Screenshot showing 'Create snapshot' options

  1. Once all the details are filled and validations pass, select Review + create to validate and create the snapshot. When the snapshot successfully completes, you'll see a message telling you the deployment is complete.

In-place migration

If you're migrating an older Ubuntu release, you may choose to do an in-place migration. This migration doesn't create a new virtual machine and has fewer steps than a side-by-side migration. If you wish to do a side-by-side migration because you want more control or because you're migrating from a different distribution, such as CentOS, skip to the Side-by-side migration section.

  1. From the Azure portal, start your DSVM and sign in using SSH. To do so, select Connect and SSH and follow the connection instructions.

  2. Once connected to a terminal session on your DSVM, run the following upgrade command:

    sudo do-release-upgrade
    

The upgrade process will take a while to complete. When it's over, the program will ask for permission to restart the virtual machine. Answer Yes. You will be disconnected from the SSH session as the system reboots.

If necessary, regenerate SSH keys

Important

After upgrading and rebooting, you may need to regenerate your SSH keys.

After your VM has upgraded and rebooted, attempt to access it again via SSH. The IP address may have changed during the reboot, so confirm it before attempting to connect.

If you receive the error REMOTE HOST IDENTIFICATION HAS CHANGED, you'll need to regenerate your SSH credentials.

PowerShell screenshot showing remote host identification changed warning

To do so, on your local machine, run the command:

ssh-keygen -R "your server hostname or ip"

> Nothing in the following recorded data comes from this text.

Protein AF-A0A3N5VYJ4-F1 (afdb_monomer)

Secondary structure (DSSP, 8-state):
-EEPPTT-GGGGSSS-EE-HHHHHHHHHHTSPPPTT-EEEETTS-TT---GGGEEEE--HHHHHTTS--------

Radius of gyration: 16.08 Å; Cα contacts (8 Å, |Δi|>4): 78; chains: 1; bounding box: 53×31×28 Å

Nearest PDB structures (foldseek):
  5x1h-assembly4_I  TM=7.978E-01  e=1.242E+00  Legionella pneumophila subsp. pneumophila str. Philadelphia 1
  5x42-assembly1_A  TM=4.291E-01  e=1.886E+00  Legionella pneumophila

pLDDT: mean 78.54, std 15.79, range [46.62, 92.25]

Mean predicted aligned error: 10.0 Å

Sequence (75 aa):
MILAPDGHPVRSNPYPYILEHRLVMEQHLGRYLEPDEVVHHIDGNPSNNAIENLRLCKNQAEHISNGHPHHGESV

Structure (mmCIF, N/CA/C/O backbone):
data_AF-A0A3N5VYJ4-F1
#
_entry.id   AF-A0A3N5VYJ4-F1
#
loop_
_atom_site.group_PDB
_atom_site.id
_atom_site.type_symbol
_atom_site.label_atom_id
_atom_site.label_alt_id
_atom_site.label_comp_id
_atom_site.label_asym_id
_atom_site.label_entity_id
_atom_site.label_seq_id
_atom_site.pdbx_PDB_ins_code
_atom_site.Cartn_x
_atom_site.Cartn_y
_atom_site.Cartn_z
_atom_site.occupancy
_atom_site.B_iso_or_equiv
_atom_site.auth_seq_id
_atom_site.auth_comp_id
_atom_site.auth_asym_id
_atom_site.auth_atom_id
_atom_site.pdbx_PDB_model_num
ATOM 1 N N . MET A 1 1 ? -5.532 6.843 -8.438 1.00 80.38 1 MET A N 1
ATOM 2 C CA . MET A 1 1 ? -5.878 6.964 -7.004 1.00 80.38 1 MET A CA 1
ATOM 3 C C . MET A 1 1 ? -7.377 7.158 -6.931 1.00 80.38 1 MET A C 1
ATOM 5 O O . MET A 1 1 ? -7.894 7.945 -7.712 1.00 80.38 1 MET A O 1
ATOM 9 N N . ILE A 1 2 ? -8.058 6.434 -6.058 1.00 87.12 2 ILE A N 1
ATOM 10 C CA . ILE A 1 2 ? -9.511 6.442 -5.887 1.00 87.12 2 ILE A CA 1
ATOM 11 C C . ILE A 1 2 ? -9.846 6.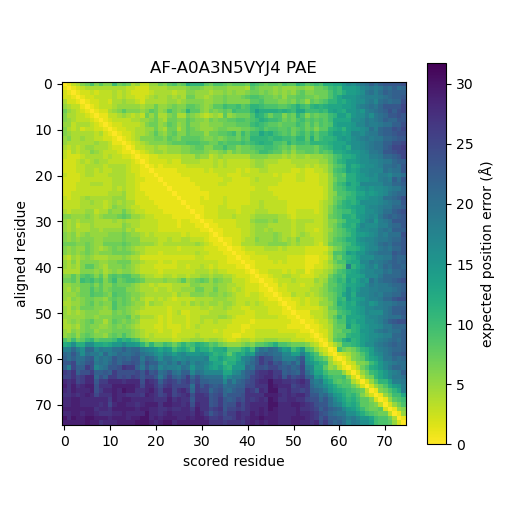716 -4.421 1.00 87.12 2 ILE A C 1
ATOM 13 O O . ILE A 1 2 ? -9.024 6.469 -3.537 1.00 87.12 2 ILE A O 1
ATOM 17 N N . LEU A 1 3 ? -11.035 7.255 -4.160 1.00 88.12 3 LEU A N 1
ATOM 18 C CA . LEU A 1 3 ? -11.512 7.450 -2.793 1.00 88.12 3 LEU A CA 1
ATOM 19 C C . LEU A 1 3 ? -11.757 6.084 -2.146 1.00 88.12 3 LEU A C 1
ATOM 21 O O . LEU A 1 3 ? -12.436 5.238 -2.727 1.00 88.12 3 LEU A O 1
ATOM 25 N N . ALA A 1 4 ? -11.225 5.873 -0.946 1.00 86.38 4 ALA A N 1
ATOM 26 C CA . ALA A 1 4 ? -11.417 4.619 -0.239 1.00 86.38 4 ALA A CA 1
ATOM 27 C C . ALA A 1 4 ? -12.901 4.396 0.129 1.00 86.38 4 ALA A C 1
ATOM 29 O O . ALA A 1 4 ? -13.607 5.360 0.475 1.00 86.38 4 ALA A O 1
ATOM 30 N N . PRO A 1 5 ? -13.390 3.144 0.080 1.00 83.81 5 PRO A N 1
ATOM 31 C CA . PRO A 1 5 ? -14.761 2.818 0.456 1.00 83.81 5 PRO A CA 1
ATOM 32 C C . PRO A 1 5 ? -15.035 3.117 1.936 1.00 83.81 5 PRO A C 1
ATOM 34 O O . PRO A 1 5 ? -14.121 3.355 2.733 1.00 83.81 5 PRO A O 1
ATOM 37 N N . ASP A 1 6 ? -16.317 3.156 2.293 1.00 81.38 6 ASP A N 1
ATOM 38 C CA . ASP A 1 6 ? -16.734 3.362 3.678 1.00 81.38 6 ASP A CA 1
ATOM 39 C C . ASP A 1 6 ? -16.248 2.200 4.565 1.00 81.38 6 ASP A C 1
ATOM 41 O O . ASP A 1 6 ? -16.265 1.045 4.142 1.00 81.38 6 ASP A O 1
ATOM 45 N N . GLY A 1 7 ? -15.732 2.508 5.759 1.00 81.25 7 GLY A N 1
ATOM 46 C CA . GLY A 1 7 ? -15.131 1.515 6.662 1.00 81.25 7 GLY A CA 1
ATOM 47 C C . GLY A 1 7 ? -13.669 1.131 6.375 1.00 81.25 7 GLY A C 1
ATOM 48 O O . GLY A 1 7 ? -13.094 0.352 7.133 1.00 81.25 7 GLY A O 1
ATOM 49 N N . HIS A 1 8 ? -13.035 1.686 5.335 1.00 82.00 8 HIS A N 1
ATOM 50 C CA . HIS A 1 8 ? -11.614 1.442 5.062 1.00 82.00 8 HIS A CA 1
ATOM 51 C C . HIS A 1 8 ? -10.711 2.168 6.080 1.00 82.00 8 HIS A C 1
ATOM 53 O O . HIS A 1 8 ? -10.937 3.353 6.325 1.00 82.00 8 HIS A O 1
ATOM 59 N N . PRO A 1 9 ? -9.631 1.561 6.613 1.00 80.75 9 PRO A N 1
ATOM 60 C CA . PRO A 1 9 ? -8.772 2.192 7.630 1.00 80.75 9 PRO A CA 1
ATOM 61 C C . PRO A 1 9 ? -8.179 3.546 7.200 1.00 80.75 9 PRO A C 1
ATOM 63 O O . PRO A 1 9 ? -8.025 4.458 8.009 1.00 80.75 9 PRO A O 1
ATOM 66 N N . VAL A 1 10 ? -7.913 3.726 5.903 1.00 81.75 10 VAL A N 1
ATOM 67 C CA . VAL A 1 10 ? -7.404 5.001 5.354 1.00 81.75 10 VAL A CA 1
ATOM 68 C C . VAL A 1 10 ? -8.427 6.147 5.385 1.00 81.75 10 VAL A C 1
ATOM 70 O O . VAL A 1 10 ? -8.035 7.297 5.205 1.00 81.75 10 VAL A O 1
ATOM 73 N N . ARG A 1 11 ? -9.720 5.878 5.646 1.00 83.81 11 ARG A N 1
ATOM 74 C CA . ARG A 1 11 ? -10.753 6.915 5.848 1.00 83.81 11 ARG A CA 1
ATOM 75 C C . ARG A 1 11 ? -10.461 7.807 7.050 1.00 83.81 11 ARG A C 1
ATOM 77 O O . ARG A 1 11 ? -10.907 8.948 7.061 1.00 83.81 11 ARG A O 1
ATOM 84 N N . SER A 1 12 ? -9.715 7.308 8.035 1.00 83.06 12 SER A N 1
ATOM 85 C CA . SER A 1 12 ? -9.291 8.089 9.201 1.00 83.06 12 SER A CA 1
ATOM 86 C C . SER A 1 12 ? -8.162 9.077 8.891 1.00 83.06 12 SER A C 1
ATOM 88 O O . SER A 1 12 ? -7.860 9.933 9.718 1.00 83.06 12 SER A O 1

You should now be able to connect with SSH. If you're still having trouble, in the Connect page follow the link to Troubleshoot SSH connectivity issues.

Side-by-side migration

If you're migrating from CentOS or want a clean OS install, you can do a side-by-side migration. This type of migration has more steps, but gives you control over exactly which files are carried over.

Migrations from other systems based on the same set of upstream source packages should be relatively straightforward, for example FAQ/CentOS3.

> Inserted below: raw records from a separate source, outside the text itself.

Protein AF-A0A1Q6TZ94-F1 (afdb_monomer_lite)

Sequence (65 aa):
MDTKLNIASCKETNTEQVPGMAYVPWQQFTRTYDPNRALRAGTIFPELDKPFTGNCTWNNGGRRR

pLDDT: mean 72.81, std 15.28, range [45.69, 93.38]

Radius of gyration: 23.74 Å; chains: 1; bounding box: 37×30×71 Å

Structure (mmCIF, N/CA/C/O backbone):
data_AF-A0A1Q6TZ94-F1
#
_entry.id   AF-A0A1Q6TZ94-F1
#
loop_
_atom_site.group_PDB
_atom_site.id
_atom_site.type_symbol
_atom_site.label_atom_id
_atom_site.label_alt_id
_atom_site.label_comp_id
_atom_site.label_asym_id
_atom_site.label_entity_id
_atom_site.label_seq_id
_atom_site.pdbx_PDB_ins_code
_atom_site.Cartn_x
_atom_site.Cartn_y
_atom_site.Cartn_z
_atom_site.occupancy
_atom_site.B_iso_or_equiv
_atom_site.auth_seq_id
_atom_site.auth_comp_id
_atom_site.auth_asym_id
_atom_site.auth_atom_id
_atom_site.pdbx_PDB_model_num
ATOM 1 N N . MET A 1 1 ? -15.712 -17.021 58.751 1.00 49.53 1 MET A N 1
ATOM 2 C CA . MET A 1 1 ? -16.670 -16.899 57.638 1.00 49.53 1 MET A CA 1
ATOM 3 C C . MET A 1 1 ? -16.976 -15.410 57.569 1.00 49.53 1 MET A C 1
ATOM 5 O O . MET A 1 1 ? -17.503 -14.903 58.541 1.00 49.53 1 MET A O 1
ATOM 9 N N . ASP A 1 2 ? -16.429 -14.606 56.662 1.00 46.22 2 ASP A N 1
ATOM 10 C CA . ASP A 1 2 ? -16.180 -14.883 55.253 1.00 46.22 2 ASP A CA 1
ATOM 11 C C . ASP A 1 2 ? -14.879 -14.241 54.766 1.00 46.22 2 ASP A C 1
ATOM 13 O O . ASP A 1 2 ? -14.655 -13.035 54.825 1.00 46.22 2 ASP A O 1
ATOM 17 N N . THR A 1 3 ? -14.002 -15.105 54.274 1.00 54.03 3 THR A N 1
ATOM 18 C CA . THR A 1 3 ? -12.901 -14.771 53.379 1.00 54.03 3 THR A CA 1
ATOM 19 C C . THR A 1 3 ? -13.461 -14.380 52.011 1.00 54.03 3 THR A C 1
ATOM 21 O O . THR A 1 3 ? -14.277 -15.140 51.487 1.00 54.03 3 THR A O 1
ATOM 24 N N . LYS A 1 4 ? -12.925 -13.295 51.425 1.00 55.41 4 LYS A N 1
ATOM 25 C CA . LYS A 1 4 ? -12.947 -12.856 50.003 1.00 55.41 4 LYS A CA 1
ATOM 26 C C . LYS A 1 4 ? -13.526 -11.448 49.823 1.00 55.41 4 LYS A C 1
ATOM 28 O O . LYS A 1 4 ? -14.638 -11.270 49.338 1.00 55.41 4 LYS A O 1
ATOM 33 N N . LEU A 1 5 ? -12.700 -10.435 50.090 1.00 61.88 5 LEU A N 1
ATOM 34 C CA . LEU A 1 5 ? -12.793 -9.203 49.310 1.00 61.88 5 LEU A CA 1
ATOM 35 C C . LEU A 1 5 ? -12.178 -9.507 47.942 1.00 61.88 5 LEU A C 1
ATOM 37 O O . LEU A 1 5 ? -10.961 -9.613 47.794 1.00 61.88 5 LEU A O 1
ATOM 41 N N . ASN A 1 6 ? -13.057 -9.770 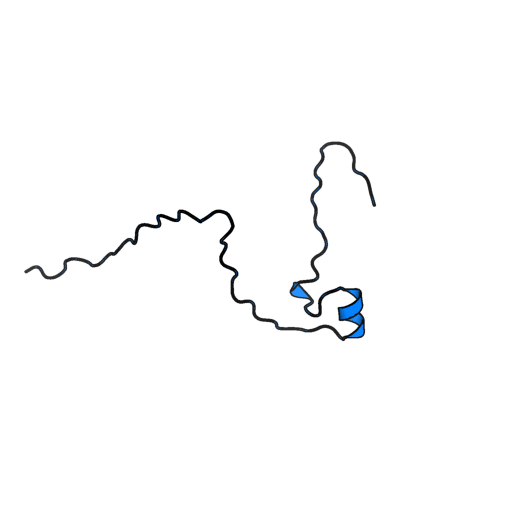46.976 1.00 56.19 6 ASN A N 1
ATOM 42 C CA . ASN A 1 6 ? -12.716 -10.005 45.583 1.00 56.19 6 ASN A CA 1
ATOM 43 C C . ASN A 1 6 ? -11.956 -8.796 45.035 1.00 56.19 6 ASN A C 1
ATOM 45 O O . ASN A 1 6 ? -12.528 -7.732 44.807 1.00 56.19 6 ASN A O 1
ATOM 49 N N . ILE A 1 7 ? -10.667 -8.995 44.776 1.00 58.41 7 ILE A N 1
ATOM 50 C CA . ILE A 1 7 ? -9.879 -8.158 43.878 1.00 58.41 7 ILE A CA 1
ATOM 51 C C . ILE A 1 7 ? -10.423 -8.414 42.466 1.00 58.41 7 ILE A C 1
ATOM 53 O O . ILE A 1 7 ? -9.887 -9.215 41.709 1.00 58.41 7 ILE A O 1
ATOM 57 N N . ALA A 1 8 ? -11.526 -7.764 42.116 1.00 54.19 8 ALA A N 1
ATOM 58 C CA . ALA A 1 8 ? -11.871 -7.498 40.730 1.00 54.19 8 ALA A CA 1
ATOM 59 C C . ALA A 1 8 ? -11.600 -6.013 40.511 1.00 54.19 8 ALA A C 1
ATOM 61 O O . ALA A 1 8 ? -12.488 -5.167 40.543 1.00 54.19 8 ALA A O 1
ATOM 62 N N . SER A 1 9 ? -10.310 -5.708 40.377 1.00 52.00 9 SER A N 1
ATOM 63 C CA . SER A 1 9 ? -9.823 -4.442 39.852 1.00 52.00 9 SER A CA 1
ATOM 64 C C . SER A 1 9 ? -10.323 -4.320 38.410 1.00 52.00 9 SER A C 1
ATOM 66 O O . SER A 1 9 ? -9.636 -4.701 37.466 1.00 52.00 9 SER A O 1
ATOM 68 N N . CYS A 1 10 ? -11.545 -3.823 38.225 1.00 45.69 10 CYS A N 1
ATOM 69 C CA . CYS A 1 10 ? -11.930 -3.211 36.964 1.00 45.69 10 CYS A CA 1
ATOM 70 C C . CYS A 1 10 ? -11.114 -1.923 36.882 1.00 45.69 10 CYS A C 1
ATOM 72 O O . CYS A 1 10 ? -11.527 -0.896 37.413 1.00 45.69 10 CYS A O 1
ATOM 74 N N . LYS A 1 11 ? -9.898 -2.000 36.328 1.00 53.03 11 LYS A N 1
ATOM 75 C CA . LYS A 1 11 ? -9.119 -0.795 36.060 1.00 53.03 11 LYS A CA 1
ATOM 76 C C . LYS A 1 11 ? -9.945 0.076 35.124 1.00 53.03 11 LYS A C 1
ATOM 78 O O . LYS A 1 11 ? -10.218 -0.315 33.993 1.00 53.03 11 LYS A O 1
ATOM 83 N N . GLU A 1 12 ? -10.353 1.220 35.652 1.00 53.47 12 GLU A N 1
ATOM 84 C CA . GLU A 1 12 ? -10.906 2.352 34.929 1.00 53.47 12 GLU A CA 1
ATOM 85 C C . GLU A 1 12 ? -10.086 2.568 33.656 1.00 53.47 12 GLU A C 1
ATOM 87 O O . GLU A 1 12 ? -8.921 2.962 33.705 1.00 53.47 12 GLU A O 1
ATOM 92 N N . THR A 1 13 ? -10.668 2.293 32.493 1.00 52.47 13 THR A N 1
ATOM 93 C CA . THR A 1 13 ? -10.078 2.722 31.229 1.00 52.47 13 THR A CA 1
ATOM 94 C C . THR A 1 13 ? -10.468 4.179 31.019 1.00 52.47 13 THR A C 1
ATOM 96 O O . THR A 1 13 ? -11.272 4.496 30.144 1.00 52.47 13 THR A O 1
ATOM 99 N N . ASN A 1 14 ? -9.918 5.079 31.839 1.00 57.50 14 ASN A N 1
ATOM 100 C CA . ASN A 1 14 ? -9.751 6.458 31.404 1.00 57.50 14 ASN A CA 1
ATOM 101 C C . ASN A 1 14 ? -8.663 6.425 30.321 1.00 57.50 14 ASN A C 1
ATOM 103 O O . ASN A 1 14 ? -7.470 6.524 30.594 1.00 57.50 14 ASN A O 1
ATOM 107 N N . THR A 1 15 ? -9.070 6.150 29.083 1.00 58.84 15 THR A N 1
ATOM 108 C CA . THR A 1 15 ? -8.220 6.368 27.918 1.00 58.84 15 THR A CA 1
ATOM 109 C C . THR A 1 15 ? -8.475 7.789 27.442 1.00 58.84 15 THR A C 1
ATOM 111 O O . THR A 1 15 ? -9.085 8.003 26.395 1.00 58.84 15 THR A O 1
ATOM 114 N N . GLU A 1 16 ? -8.004 8.776 28.201 1.00 62.50 16 GLU A N 1
ATOM 115 C CA . GLU A 1 16 ? -7.566 10.036 27.604 1.00 62.50 16 GLU A CA 1
ATOM 116 C C . GLU A 1 16 ? -6.399 9.701 26.661 1.00 62.50 16 GLU A C 1
ATOM 118 O O . GLU A 1 16 ? -5.221 9.821 26.995 1.00 62.50 16 GLU A O 1
ATOM 123 N N . GLN A 1 17 ? -6.722 9.159 25.482 1.00 62.69 17 GLN A N 1
ATOM 124 C CA . GLN A 1 17 ? -5.748 8.965 24.422 1.00 62.69 17 GLN A CA 1
ATOM 125 C C . GLN A 1 17 ? -5.264 10.349 24.026 1.00 62.69 17 GLN A C 1
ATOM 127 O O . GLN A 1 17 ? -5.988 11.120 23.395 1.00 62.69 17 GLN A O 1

You may choose to upgrade the operating system parts of the filesystem and leave user directories, such as /home in place. If you do leave the old user home directories in place expect some problems with the GNOME/KDE menus and other desktop items. It may be easiest to create new user accounts and mount the old directories somewhere else in the filesystem for reference, copying, or linking users' material after the migration.

Migration at a glance

  1. Create a snapshot of your existing VM as described previously

  2. Create a disk from that snapshot

  3. Create a new Ubuntu Data Science Virtual Machine

  4. Recreate user account(s) on the new virtual machine

  5. Mount the disk of the snapshotted VM as a data disk on your new Data Science Virtual Machine

  6. Manually copy the wanted data

Create a disk from your VM snapshot

If you haven't already created a VM snapshot as described previously, do so.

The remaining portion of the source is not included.